At this stage Trooly is not disclosing the exact number (or names) of its customers but Baveja says it’s in the single digits. Size wise it’s going after “very very large” entities, working with “one of the major sharing economy companies” on its pilot to build and refine its models — with that company now a fully fledged customer. The full Trooly production service has been up and running since August of last year.

While it’s started focusing on the sharing economy, where trust is clearly a pressing issue, Trooly is actually eyeing financial services companies as its major target going forward.

“We are in active pilot with financial services companies and related use cases,” notes Baveja. “Here there’s a lot of interest in verify, the first step of what we do [such as from online lenders]… And there’s a lot of interest in the compliance part. The pressure on financial institutions for KYC [know your customer], and anti-money laundering and politically exposed people… That pressure is going way up… so financial institutions are quite keen to find ways to reduce the friction.”

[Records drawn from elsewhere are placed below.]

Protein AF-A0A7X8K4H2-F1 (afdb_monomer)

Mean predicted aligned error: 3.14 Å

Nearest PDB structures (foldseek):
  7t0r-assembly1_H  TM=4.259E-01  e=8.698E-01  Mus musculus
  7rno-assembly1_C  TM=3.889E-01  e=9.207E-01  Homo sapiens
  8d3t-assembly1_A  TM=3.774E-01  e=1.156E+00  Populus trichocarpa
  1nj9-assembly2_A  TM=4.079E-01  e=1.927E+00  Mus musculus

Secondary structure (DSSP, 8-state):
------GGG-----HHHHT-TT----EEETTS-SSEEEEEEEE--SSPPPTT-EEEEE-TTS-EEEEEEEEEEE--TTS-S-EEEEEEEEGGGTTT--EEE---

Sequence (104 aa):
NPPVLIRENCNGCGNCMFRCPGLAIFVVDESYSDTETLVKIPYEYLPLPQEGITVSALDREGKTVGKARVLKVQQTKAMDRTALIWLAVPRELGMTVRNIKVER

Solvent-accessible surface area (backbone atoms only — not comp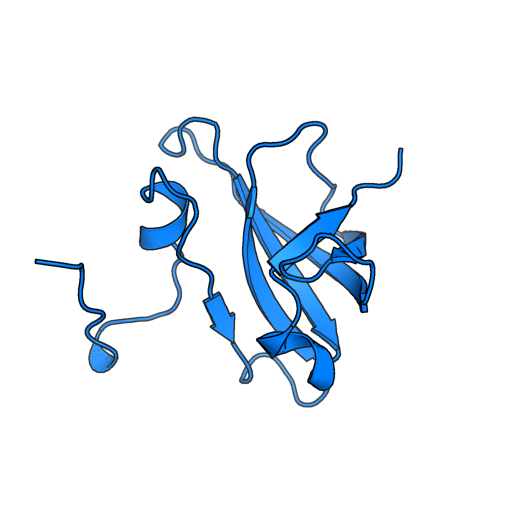arable to full-atom values): 6244 Å² total; per-residue (Å²): 135,81,91,81,85,64,67,93,79,57,82,80,84,54,71,68,22,55,70,37,92,76,57,80,45,67,48,72,37,70,83,71,41,98,61,30,11,35,35,37,35,53,44,73,70,82,78,73,75,60,65,74,40,74,34,41,21,10,28,89,87,66,49,78,77,52,62,26,36,28,70,39,72,50,72,51,94,88,34,78,73,30,30,38,40,31,28,42,25,48,48,92,41,41,90,48,56,64,46,73,46,75,82,130

Radius of gyration: 13.3 Å; Cα contacts (8 Å, |Δi|>4): 209; chains: 1; bounding box: 32×30×39 Å

pLDDT: mean 94.08, std 5.54, range [60.88, 98.62]

Foldseek 3Di:
DDDDDPPVPDPPPCPVQLPDPVQPDKDWALVPDPFWIKIKGKDQDPDDDDAQDKWFFAFPVRDGPGIWHFHDWADDPVRDSIIITITIDTSVCSVGGHDTDDDD

Structure (mmCIF, N/CA/C/O backbone):
data_AF-A0A7X8K4H2-F1
#
_entry.id   AF-A0A7X8K4H2-F1
#
loop_
_atom_site.group_PDB
_atom_site.id
_atom_site.type_symbol
_atom_site.label_atom_id
_atom_site.label_alt_id
_atom_site.label_comp_id
_atom_site.label_asym_id
_atom_site.label_entity_id
_atom_site.label_seq_id
_atom_site.pdbx_PDB_ins_code
_atom_site.Cartn_x
_atom_site.Cartn_y
_atom_site.Cartn_z
_atom_site.occupancy
_atom_site.B_iso_or_equiv
_atom_site.auth_seq_id
_atom_site.auth_comp_id
_atom_site.auth_asym_id
_atom_site.auth_atom_id
_atom_site.pdbx_PDB_model_num
ATOM 1 N N . ASN A 1 1 ? 5.470 2.366 -25.791 1.00 76.06 1 ASN A N 1
ATOM 2 C CA . ASN A 1 1 ? 5.499 0.978 -25.292 1.00 76.06 1 ASN A CA 1
ATOM 3 C C . ASN A 1 1 ? 5.276 1.015 -23.782 1.00 76.06 1 ASN A C 1
ATOM 5 O O . ASN A 1 1 ? 6.159 1.533 -23.104 1.00 76.06 1 ASN A O 1
ATOM 9 N N . PRO A 1 2 ? 4.098 0.631 -23.257 1.00 82.31 2 PRO A N 1
ATOM 10 C CA . PRO A 1 2 ? 3.856 0.619 -21.814 1.00 82.31 2 PRO A CA 1
ATOM 11 C C . PRO A 1 2 ? 4.663 -0.497 -21.121 1.00 82.31 2 PRO A C 1
ATOM 13 O O . PRO A 1 2 ? 5.016 -1.484 -21.769 1.00 82.31 2 PRO A O 1
ATOM 16 N N . PRO A 1 3 ? 4.968 -0.367 -19.818 1.00 86.69 3 PRO A N 1
ATOM 17 C CA . PRO A 1 3 ? 5.613 -1.436 -19.060 1.00 86.69 3 PRO A CA 1
ATOM 18 C C . PRO A 1 3 ? 4.718 -2.683 -18.986 1.00 86.69 3 PRO A C 1
ATOM 20 O O . PRO A 1 3 ? 3.495 -2.572 -18.894 1.00 86.69 3 PRO A O 1
ATOM 23 N N . VAL A 1 4 ? 5.334 -3.868 -18.986 1.00 90.81 4 VAL A N 1
ATOM 24 C CA . VAL A 1 4 ? 4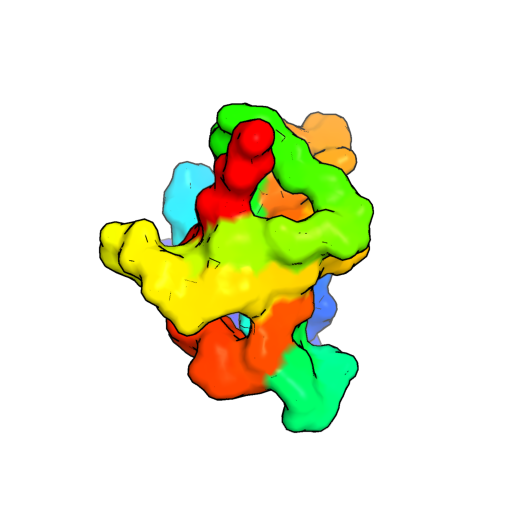.648 -5.167 -18.889 1.00 90.81 4 VAL A CA 1
ATOM 25 C C . VAL A 1 4 ? 5.168 -5.924 -17.668 1.00 90.81 4 VAL A C 1
ATOM 27 O O . VAL A 1 4 ? 6.375 -6.001 -17.448 1.00 90.81 4 VAL A O 1
ATOM 30 N N . LEU A 1 5 ? 4.256 -6.480 -16.867 1.00 91.38 5 LEU A N 1
ATOM 31 C CA . LEU A 1 5 ? 4.594 -7.309 -15.712 1.00 91.38 5 LEU A CA 1
ATOM 32 C C . LEU A 1 5 ? 4.778 -8.772 -16.137 1.00 91.38 5 LEU A C 1
ATOM 34 O O . LEU A 1 5 ? 3.832 -9.395 -16.613 1.00 91.38 5 LEU A O 1
ATOM 38 N N . ILE A 1 6 ? 5.965 -9.327 -15.890 1.00 94.38 6 ILE A N 1
ATOM 39 C CA . ILE A 1 6 ? 6.231 -10.770 -15.986 1.00 94.38 6 ILE A CA 1
ATOM 40 C C . ILE A 1 6 ? 5.843 -11.391 -14.642 1.00 94.38 6 ILE A C 1
ATOM 42 O O . ILE A 1 6 ? 6.520 -11.165 -13.635 1.00 94.38 6 ILE A O 1
ATOM 46 N N . ARG A 1 7 ? 4.710 -12.099 -14.598 1.00 91.19 7 ARG A N 1
ATOM 47 C CA . ARG A 1 7 ? 4.080 -12.537 -13.339 1.00 91.19 7 ARG A CA 1
ATOM 48 C C . ARG A 1 7 ? 4.911 -13.588 -12.616 1.00 91.19 7 ARG A C 1
ATOM 50 O O . ARG A 1 7 ? 5.005 -13.540 -11.397 1.00 91.19 7 ARG A O 1
ATOM 57 N N . GLU A 1 8 ? 5.566 -14.460 -13.368 1.00 95.25 8 GLU A N 1
ATOM 58 C CA . GLU A 1 8 ? 6.370 -15.585 -12.885 1.00 95.25 8 GLU A CA 1
ATOM 59 C C . GLU A 1 8 ? 7.574 -15.114 -12.051 1.00 95.25 8 GLU A C 1
ATOM 61 O O . GLU A 1 8 ? 8.021 -15.814 -11.149 1.00 95.25 8 GLU A O 1
ATOM 66 N N . ASN A 1 9 ? 8.058 -13.895 -12.313 1.00 93.88 9 ASN A N 1
ATOM 67 C CA . ASN A 1 9 ? 9.182 -13.284 -11.600 1.00 93.88 9 ASN A CA 1
ATOM 68 C C . ASN A 1 9 ? 8.735 -12.308 -10.499 1.00 93.88 9 ASN A C 1
ATOM 70 O O . ASN A 1 9 ? 9.567 -11.781 -9.755 1.00 93.88 9 ASN A O 1
ATOM 74 N N . CYS A 1 10 ? 7.441 -11.992 -10.418 1.00 92.94 10 CYS A N 1
ATOM 75 C CA . CYS A 1 10 ? 6.930 -11.016 -9.469 1.00 92.94 10 CYS A CA 1
ATOM 76 C C . CYS A 1 10 ? 6.719 -11.662 -8.098 1.00 92.94 10 CYS A C 1
ATOM 78 O O . CYS A 1 10 ? 5.923 -12.578 -7.947 1.00 92.94 10 CYS A O 1
ATOM 80 N N . ASN A 1 11 ? 7.373 -11.119 -7.074 1.00 92.31 11 ASN A N 1
ATOM 81 C CA . ASN A 1 11 ? 7.209 -11.536 -5.678 1.00 92.31 11 ASN A CA 1
ATOM 82 C C . ASN A 1 11 ? 6.517 -10.469 -4.809 1.00 92.31 11 ASN A C 1
ATOM 84 O O . ASN A 1 11 ? 6.592 -10.509 -3.583 1.00 92.31 11 ASN A O 1
ATOM 88 N N . GLY A 1 12 ? 5.927 -9.442 -5.428 1.00 90.56 12 GLY A N 1
ATOM 89 C CA . GLY A 1 12 ? 5.251 -8.367 -4.702 1.00 90.56 12 GLY A CA 1
ATOM 90 C C . GLY A 1 12 ? 6.172 -7.469 -3.858 1.00 90.56 12 GLY A C 1
ATOM 91 O O . GLY A 1 12 ? 5.678 -6.802 -2.947 1.00 90.56 12 GLY A O 1
ATOM 92 N N . CYS A 1 13 ? 7.485 -7.411 -4.135 1.00 89.62 13 CYS A N 1
ATOM 93 C CA . CYS A 1 13 ? 8.453 -6.606 -3.364 1.00 89.62 13 CYS A CA 1
ATOM 94 C C . CYS A 1 13 ? 8.153 -5.097 -3.316 1.00 89.62 13 CYS A C 1
ATOM 96 O O . CYS A 1 13 ? 8.567 -4.418 -2.380 1.00 89.62 13 CYS A O 1
ATOM 98 N N . GLY A 1 14 ? 7.444 -4.563 -4.317 1.00 89.62 14 GLY A N 1
ATOM 99 C CA . GLY A 1 14 ? 7.041 -3.157 -4.374 1.00 89.62 14 GLY A CA 1
ATOM 100 C C . GLY A 1 14 ? 8.058 -2.185 -4.975 1.00 89.62 14 GLY A C 1
ATOM 101 O O . GLY A 1 14 ? 7.790 -0.987 -5.023 1.00 89.62 14 GLY A O 1
ATOM 102 N N . ASN A 1 15 ? 9.180 -2.675 -5.512 1.00 89.69 15 ASN A N 1
ATOM 103 C CA . ASN A 1 15 ? 10.194 -1.827 -6.154 1.00 89.69 15 ASN A CA 1
ATOM 104 C C . ASN A 1 15 ? 9.667 -1.027 -7.355 1.00 89.69 15 ASN A C 1
ATOM 106 O O . ASN A 1 15 ? 10.143 0.071 -7.631 1.00 89.69 15 ASN A O 1
ATOM 110 N N . CYS A 1 16 ? 8.680 -1.569 -8.068 1.00 91.62 16 CYS A N 1
ATOM 111 C CA . CYS A 1 16 ? 8.019 -0.885 -9.174 1.00 91.62 16 CYS A CA 1
ATOM 112 C C . CYS A 1 16 ? 7.197 0.330 -8.717 1.00 91.62 16 CYS A C 1
ATOM 114 O O . CYS A 1 16 ? 7.090 1.296 -9.466 1.00 91.62 16 CYS A O 1
ATOM 116 N N . MET A 1 17 ? 6.648 0.305 -7.499 1.00 92.12 17 MET A N 1
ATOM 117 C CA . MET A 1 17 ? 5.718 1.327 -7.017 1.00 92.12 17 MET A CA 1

A third use case for FS companies is Trooly’s predictive modeling to help assess risk of growth areas for their lending businesses where they’re likely to encounter so-called ‘thin file’ customers — such as younger people, immigrants and smaller businesses.

“They don’t have great models for all those things. Traditional type of scores don’t do a good job of telling you about millennials,” he adds. “So what we do adds a lot of value there.”

Its investors clearly agree with that assessment. “Trooly has built an impressive service that demonstrates the full potential of machine learning,” says Ajay Agarwal, managing director of Bain Capital Ventures, in a supporting statement. “They’re not simply using data to automate an existing process. They’re addressing an entirely new need – one that’s particularly critical for today’s financial institutions and peer-to-peer marketplaces.”

Trooly’s Series A funding will go towards scaling up the engineering team specifically to focus on the financial service sector, as well as ramping up on marketing generally, says Baveja.

It also wants to explore possibilities for expanding internationally, currently only offering services in the US and Canada, although he notes this will have to be done “extremely carefully” given the different legal, compliance and regulatory frameworks elsewhere.

“That obviously is going to take a lot of investment,” he adds.